§ **Collected data**:

====

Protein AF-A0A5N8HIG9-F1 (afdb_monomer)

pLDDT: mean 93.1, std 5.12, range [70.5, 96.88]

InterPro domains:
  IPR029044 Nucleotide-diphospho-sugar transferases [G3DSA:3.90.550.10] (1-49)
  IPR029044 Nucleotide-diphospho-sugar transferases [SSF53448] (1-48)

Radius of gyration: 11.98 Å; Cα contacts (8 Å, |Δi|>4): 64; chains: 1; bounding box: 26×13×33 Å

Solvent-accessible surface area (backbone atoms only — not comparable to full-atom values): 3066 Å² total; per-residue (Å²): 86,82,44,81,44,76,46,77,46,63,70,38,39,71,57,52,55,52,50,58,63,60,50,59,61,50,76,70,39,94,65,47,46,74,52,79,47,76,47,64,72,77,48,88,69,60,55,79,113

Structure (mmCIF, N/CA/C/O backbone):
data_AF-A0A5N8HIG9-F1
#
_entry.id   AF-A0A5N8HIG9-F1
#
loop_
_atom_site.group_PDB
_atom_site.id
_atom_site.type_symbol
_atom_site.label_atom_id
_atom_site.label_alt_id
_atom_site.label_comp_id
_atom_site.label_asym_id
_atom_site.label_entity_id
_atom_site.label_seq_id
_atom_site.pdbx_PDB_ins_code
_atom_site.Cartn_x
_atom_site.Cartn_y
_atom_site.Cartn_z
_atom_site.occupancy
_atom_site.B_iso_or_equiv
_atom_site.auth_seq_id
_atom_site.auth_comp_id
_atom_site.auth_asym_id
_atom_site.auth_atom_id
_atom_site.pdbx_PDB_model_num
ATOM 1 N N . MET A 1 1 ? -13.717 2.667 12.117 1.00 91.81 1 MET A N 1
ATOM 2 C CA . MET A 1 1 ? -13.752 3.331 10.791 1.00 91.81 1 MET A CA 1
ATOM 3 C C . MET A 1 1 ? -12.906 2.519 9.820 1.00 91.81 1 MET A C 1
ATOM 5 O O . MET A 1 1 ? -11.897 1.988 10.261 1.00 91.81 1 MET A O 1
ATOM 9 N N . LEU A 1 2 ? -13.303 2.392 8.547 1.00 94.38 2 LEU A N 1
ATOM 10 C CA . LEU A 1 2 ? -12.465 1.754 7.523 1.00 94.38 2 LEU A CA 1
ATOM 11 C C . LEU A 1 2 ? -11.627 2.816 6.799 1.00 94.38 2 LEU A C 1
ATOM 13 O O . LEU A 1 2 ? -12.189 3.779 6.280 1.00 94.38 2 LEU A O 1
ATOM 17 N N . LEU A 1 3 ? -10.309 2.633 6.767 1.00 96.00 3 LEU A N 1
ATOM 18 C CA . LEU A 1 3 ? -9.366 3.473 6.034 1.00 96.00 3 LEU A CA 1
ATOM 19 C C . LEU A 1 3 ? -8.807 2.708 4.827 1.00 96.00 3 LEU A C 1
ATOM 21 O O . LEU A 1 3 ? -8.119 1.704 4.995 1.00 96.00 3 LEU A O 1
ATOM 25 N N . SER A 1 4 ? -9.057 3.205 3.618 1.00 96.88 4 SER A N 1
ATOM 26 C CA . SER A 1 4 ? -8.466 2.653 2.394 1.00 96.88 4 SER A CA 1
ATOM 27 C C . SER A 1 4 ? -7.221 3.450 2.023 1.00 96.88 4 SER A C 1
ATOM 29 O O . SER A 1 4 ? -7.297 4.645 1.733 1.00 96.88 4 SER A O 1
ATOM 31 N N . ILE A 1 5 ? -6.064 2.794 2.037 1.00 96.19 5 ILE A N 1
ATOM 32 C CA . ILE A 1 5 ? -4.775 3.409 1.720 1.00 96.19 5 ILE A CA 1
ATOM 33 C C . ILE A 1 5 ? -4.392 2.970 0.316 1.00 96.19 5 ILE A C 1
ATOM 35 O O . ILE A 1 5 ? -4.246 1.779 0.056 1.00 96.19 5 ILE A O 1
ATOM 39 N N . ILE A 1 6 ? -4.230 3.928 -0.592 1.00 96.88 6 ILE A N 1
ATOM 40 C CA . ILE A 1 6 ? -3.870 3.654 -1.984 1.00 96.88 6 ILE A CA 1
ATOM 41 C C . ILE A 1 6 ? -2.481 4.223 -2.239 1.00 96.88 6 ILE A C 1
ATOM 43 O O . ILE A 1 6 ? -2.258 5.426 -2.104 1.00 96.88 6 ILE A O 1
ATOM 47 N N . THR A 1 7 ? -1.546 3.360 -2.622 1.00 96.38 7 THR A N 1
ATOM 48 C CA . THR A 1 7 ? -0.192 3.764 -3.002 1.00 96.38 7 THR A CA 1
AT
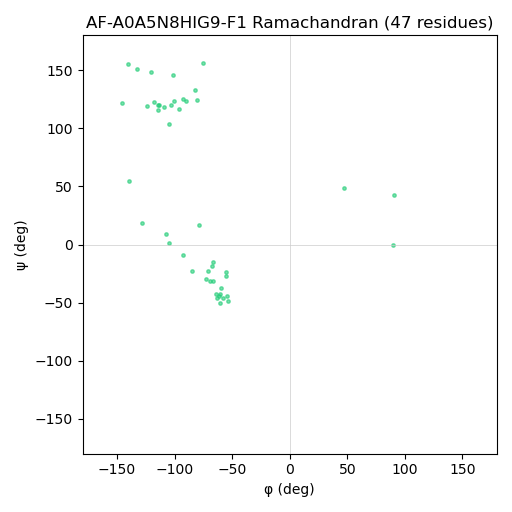OM 49 C C . THR A 1 7 ? 0.022 3.461 -4.472 1.00 96.38 7 THR A C 1
ATOM 51 O O . THR A 1 7 ? 0.016 2.304 -4.879 1.00 96.38 7 THR A O 1
ATOM 54 N N . VAL A 1 8 ? 0.228 4.503 -5.274 1.00 96.44 8 VAL A N 1
ATOM 55 C CA . VAL A 1 8 ? 0.677 4.350 -6.660 1.00 96.44 8 VAL A CA 1
ATOM 56 C C . VAL A 1 8 ? 2.200 4.380 -6.660 1.00 96.44 8 VAL A C 1
ATOM 58 O O . VAL A 1 8 ? 2.791 5.340 -6.162 1.00 96.44 8 VAL A O 1
ATOM 61 N N . ALA A 1 9 ? 2.836 3.340 -7.191 1.00 96.00 9 ALA A N 1
ATOM 62 C CA . ALA A 1 9 ? 4.289 3.2
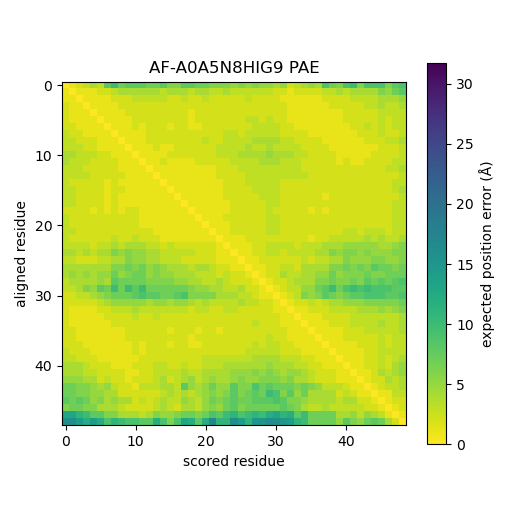13 -7.202 1.00 96.00 9 ALA A CA 1
ATOM 63 C C . ALA A 1 9 ? 4.812 2.813 -8.583 1.00 96.00 9 ALA A C 1
ATOM 65 O O . ALA A 1 9 ? 4.132 2.148 -9.359 1.00 96.00 9 ALA A O 1
ATOM 66 N N . PHE A 1 10 ? 6.040 3.233 -8.885 1.00 96.69 10 PHE A N 1
ATOM 67 C CA . PHE A 1 10 ? 6.779 2.799 -10.064 1.00 96.69 10 PHE A CA 1
ATOM 68 C C . PHE A 1 10 ? 8.265 2.714 -9.725 1.00 96.69 10 PHE A C 1
ATOM 70 O O . PHE A 1 10 ? 8.858 3.714 -9.321 1.00 96.69 10 PHE A O 1
ATOM 77 N N . ARG A 1 11 ? 8.846 1.525 -9.895 1.00 95.75 11 ARG A N 1
ATOM 78 C CA . ARG A 1 11 ? 10.249 1.196 -9.616 1.00 95.75 11 ARG A CA 1
ATOM 79 C C . ARG A 1 11 ? 10.732 1.694 -8.249 1.00 95.75 11 ARG A C 1
ATOM 81 O O . ARG A 1 11 ? 11.739 2.396 -8.157 1.00 95.75 11 ARG A O 1
ATOM 88 N N . ASN A 1 12 ? 9.951 1.419 -7.206 1.00 96.12 12 ASN A N 1
ATOM 89 C CA . ASN A 1 12 ? 10.219 1.917 -5.861 1.00 96.12 12 ASN A CA 1
ATOM 90 C C . ASN A 1 12 ? 9.934 0.857 -4.794 1.00 96.12 12 ASN A C 1
ATOM 92 O O . ASN A 1 12 ? 9.182 1.096 -3.843 1.00 96.12 12 ASN A O 1
ATOM 96 N N . LEU A 1 13 ? 10.564 -0.307 -4.945 1.00 95.25 13 LEU A N 1
ATOM 97 C CA . LEU A 1 13 ? 10.465 -1.391 -3.973 1.00 95.25 13 LEU A CA 1
ATOM 98 C C . LEU A 1 13 ? 10.838 -0.924 -2.555 1.00 95.25 13 LEU A C 1
ATOM 100 O O . LE
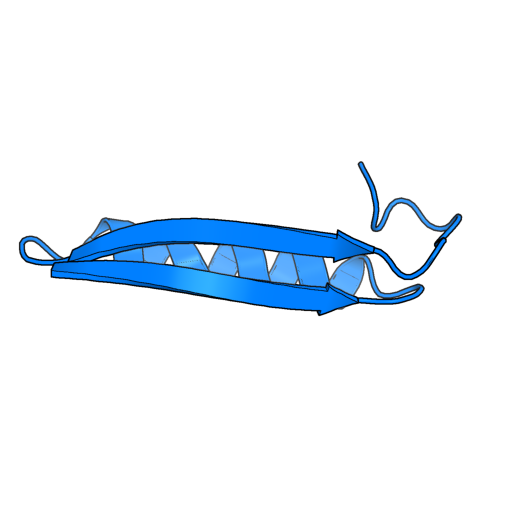U A 1 13 ? 10.118 -1.206 -1.599 1.00 95.25 13 LEU A O 1
ATOM 104 N N . GLU A 1 14 ? 11.921 -0.152 -2.407 1.00 96.31 14 GLU A N 1
ATOM 105 C CA . GLU A 1 14 ? 12.361 0.343 -1.095 1.00 96.31 14 GLU A CA 1
ATOM 106 C C . GLU A 1 14 ? 11.286 1.214 -0.422 1.00 96.31 14 GLU A C 1
ATOM 108 O O . GLU A 1 14 ? 11.024 1.077 0.776 1.00 96.31 14 GLU A O 1
ATOM 113 N N . GLY A 1 15 ? 10.635 2.091 -1.191 1.00 95.94 15 GLY A N 1
ATOM 114 C CA . GLY A 1 15 ? 9.534 2.915 -0.705 1.00 95.94 15 GLY A CA 1
ATOM 115 C C . GLY A 1 15 ? 8.331 2.084 -0.272 1.00 95.94 15 GLY A C 1
ATOM 116 O O . GLY A 1 15 ? 7.825 2.303 0.826 1.00 95.94 15 GLY A O 1
ATOM 117 N N . ILE A 1 16 ? 7.920 1.098 -1.079 1.00 96.06 16 ILE A N 1
ATOM 118 C CA . ILE A 1 16 ? 6.818 0.182 -0.739 1.00 96.06 16 ILE A CA 1
ATOM 119 C C . ILE A 1 16 ? 7.102 -0.567 0.564 1.00 96.06 16 ILE A C 1
ATOM 121 O O . ILE A 1 16 ? 6.246 -0.591 1.448 1.00 96.06 16 ILE A O 1
ATOM 125 N N . VAL A 1 17 ? 8.312 -1.105 0.737 1.00 95.75 17 VAL A N 1
ATOM 126 C CA . VAL A 1 17 ? 8.707 -1.814 1.966 1.00 95.75 17 VAL A CA 1
ATOM 127 C C . VAL A 1 17 ? 8.644 -0.890 3.186 1.00 95.75 17 VAL A C 1
ATOM 129 O O . VAL A 1 17 ? 8.104 -1.273 4.227 1.00 95.75 17 VAL A O 1
ATOM 132 N N . LYS A 1 18 ? 9.143 0.348 3.066 1.00 96.56 18 LYS A N 1
ATOM 133 C CA . LYS A 1 18 ? 9.059 1.343 4.149 1.00 96.56 18 LYS A CA 1
ATOM 134 C C . LYS A 1 18 ? 7.613 1.717 4.470 1.00 96.56 18 LYS A C 1
ATOM 136 O O . LYS A 1 18 ? 7.261 1.800 5.646 1.00 96.56 18 LYS A O 1
ATOM 141 N N . THR A 1 19 ? 6.773 1.913 3.453 1.00 95.25 19 THR A N 1
ATOM 142 C CA . THR A 1 19 ? 5.346 2.193 3.643 1.00 95.25 19 THR A CA 1
ATOM 143 C C . THR A 1 19 ? 4.673 1.035 4.365 1.00 95.25 19 THR A C 1
ATOM 145 O O . THR A 1 19 ? 4.071 1.279 5.407 1.00 95.25 19 THR A O 1
ATOM 148 N N . HIS A 1 20 ? 4.853 -0.211 3.916 1.00 94.62 20 HIS A N 1
ATOM 149 C CA . HIS A 1 20 ? 4.292 -1.391 4.579 1.00 94.62 20 HIS A CA 1
ATOM 150 
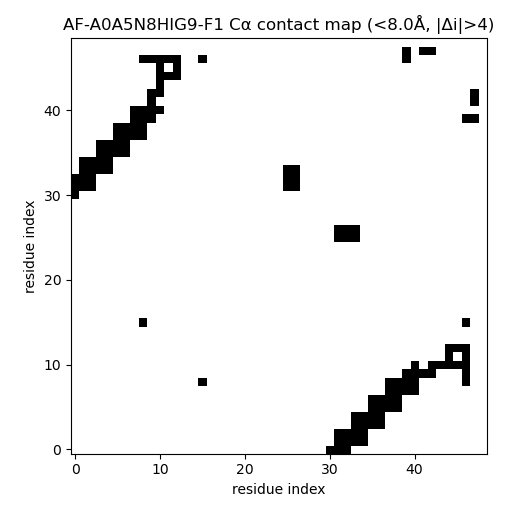C C . HIS A 1 20 ? 4.666 -1.454 6.066 1.00 94.62 20 HIS A C 1
ATOM 152 O O . HIS A 1 20 ? 3.795 -1.598 6.922 1.00 94.62 20 HIS A O 1
ATOM 158 N N . ALA A 1 21 ? 5.951 -1.266 6.387 1.00 95.19 21 ALA A N 1
ATOM 159 C CA . ALA A 1 21 ? 6.425 -1.263 7.769 1.00 95.19 21 ALA A CA 1
ATOM 160 C C . ALA A 1 21 ? 5.759 -0.163 8.615 1.00 95.19 21 ALA A C 1
ATOM 162 O O . ALA A 1 21 ? 5.434 -0.385 9.781 1.00 95.19 21 ALA A O 1
ATOM 163 N N . SER A 1 22 ? 5.510 1.016 8.034 1.00 94.44 22 SER A N 1
ATOM 164 C CA . SER A 1 22 ? 4.847 2.118 8.739 1.00 94.44 22 SER A CA 1
ATOM 165 C C . SER A 1 22 ? 3.383 1.814 9.089 1.00 94.44 22 SER A C 1
ATOM 167 O O . SER A 1 22 ? 2.920 2.237 10.151 1.00 94.44 22 SER A O 1
ATOM 169 N N . LEU A 1 23 ? 2.684 1.018 8.265 1.00 94.44 23 LEU A N 1
ATOM 170 C CA . LEU A 1 23 ? 1.275 0.650 8.468 1.00 94.44 23 LEU A CA 1
ATOM 171 C C . LEU A 1 23 ? 1.052 -0.252 9.686 1.00 94.44 23 LEU A C 1
ATOM 173 O O . LEU A 1 23 ? -0.061 -0.300 10.204 1.00 94.44 23 LEU A O 1
ATOM 177 N N . ALA A 1 24 ? 2.096 -0.906 10.206 1.00 90.75 24 ALA A N 1
ATOM 178 C CA . ALA A 1 24 ? 2.007 -1.704 11.430 1.00 90.75 24 ALA A CA 1
ATOM 179 C C . ALA A 1 24 ? 1.468 -0.904 12.634 1.00 90.75 24 ALA A C 1
ATOM 181 O O . ALA A 1 24 ? 0.838 -1.479 13.518 1.00 90.75 24 ALA A O 1
ATOM 182 N N . HIS A 1 25 ? 1.662 0.420 12.656 1.00 89.06 25 HIS A N 1
ATOM 183 C CA . HIS A 1 25 ? 1.106 1.291 13.695 1.00 89.06 25 HIS A CA 1
ATOM 184 C C . HIS A 1 25 ? -0.422 1.416 13.601 1.00 89.06 25 HIS A C 1
ATOM 186 O O . HIS A 1 25 ? -1.083 1.549 14.625 1.00 89.06 25 HIS A O 1
ATOM 192 N N . LEU A 1 26 ? -1.000 1.331 12.397 1.00 89.06 26 LEU A N 1
ATOM 193 C CA . LEU A 1 26 ? -2.454 1.377 12.203 1.00 89.06 26 LEU A CA 1
ATOM 194 C C . LEU A 1 26 ? -3.135 0.091 12.671 1.00 89.06 26 LEU A C 1
ATOM 196 O O . LEU A 1 26 ? -4.261 0.145 13.146 1.00 89.06 26 LEU A O 1
ATOM 200 N N . ALA A 1 27 ? -2.441 -1.049 12.603 1.00 85.50 27 ALA A N 1
ATOM 201 C CA . ALA A 1 27 ? -2.946 -2.315 13.135 1.00 85.50 27 ALA A CA 1
ATOM 202 C C . ALA A 1 27 ? -3.085 -2.320 14.672 1.00 85.50 27 ALA A C 1
ATOM 204 O O . ALA A 1 27 ? -3.727 -3.212 15.219 1.00 85.50 27 ALA A O 1
ATOM 205 N N . GLN A 1 28 ? -2.479 -1.350 15.368 1.00 89.12 28 GLN A N 1
ATOM 206 C CA . GLN A 1 28 ? -2.564 -1.201 16.826 1.00 89.12 28 GLN A CA 1
ATOM 207 C C . GLN A 1 28 ? -3.702 -0.268 17.270 1.00 89.12 28 GLN A C 1
ATOM 209 O O . GLN A 1 28 ? -3.977 -0.180 18.464 1.00 89.12 28 GLN A O 1
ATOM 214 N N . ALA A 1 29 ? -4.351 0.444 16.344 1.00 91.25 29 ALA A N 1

====

§ **WHAT IS REQUIRED**:
Set the pictures aside and transcribe exactly the stretch of lines above, beginning with the one holding "ATOM 148 N N" and ending with the one holding "ATOM 165 C C".

§ **SOLUTION TO THE EXERCISE**:
ATOM 148 N N . HIS A 1 20 ? 4.853 -0.211 3.916 1.00 94.62 20 HIS A N 1
ATOM 149 C CA . HIS A 1 20 ? 4.292 -1.391 4.579 1.00 94.62 20 HIS A CA 1
ATOM 150 
C C . HIS A 1 20 ? 4.666 -1.454 6.066 1.00 94.62 20 HIS A C 1
ATOM 152 O O . HIS A 1 20 ? 3.795 -1.598 6.922 1.00 94.62 20 HIS A O 1
ATOM 158 N N . ALA A 1 21 ? 5.951 -1.266 6.387 1.00 95.19 21 ALA A N 1
ATOM 159 C CA . ALA A 1 21 ? 6.425 -1.263 7.769 1.00 95.19 21 ALA A CA 1
ATOM 160 C C . ALA A 1 21 ? 5.759 -0.163 8.615 1.00 95.19 21 ALA A C 1
ATOM 162 O O . ALA A 1 21 ? 5.434 -0.385 9.781 1.00 95.19 21 ALA A O 1
ATOM 163 N N . SER A 1 22 ? 5.510 1.016 8.034 1.00 94.44 22 SER A N 1
ATOM 164 C CA . SER A 1 22 ? 4.847 2.118 8.739 1.00 94.44 22 SER A CA 1
ATOM 165 C C . SER A 1 22 ? 3.383 1.814 9.089 1.00 94.44 22 SER A C 1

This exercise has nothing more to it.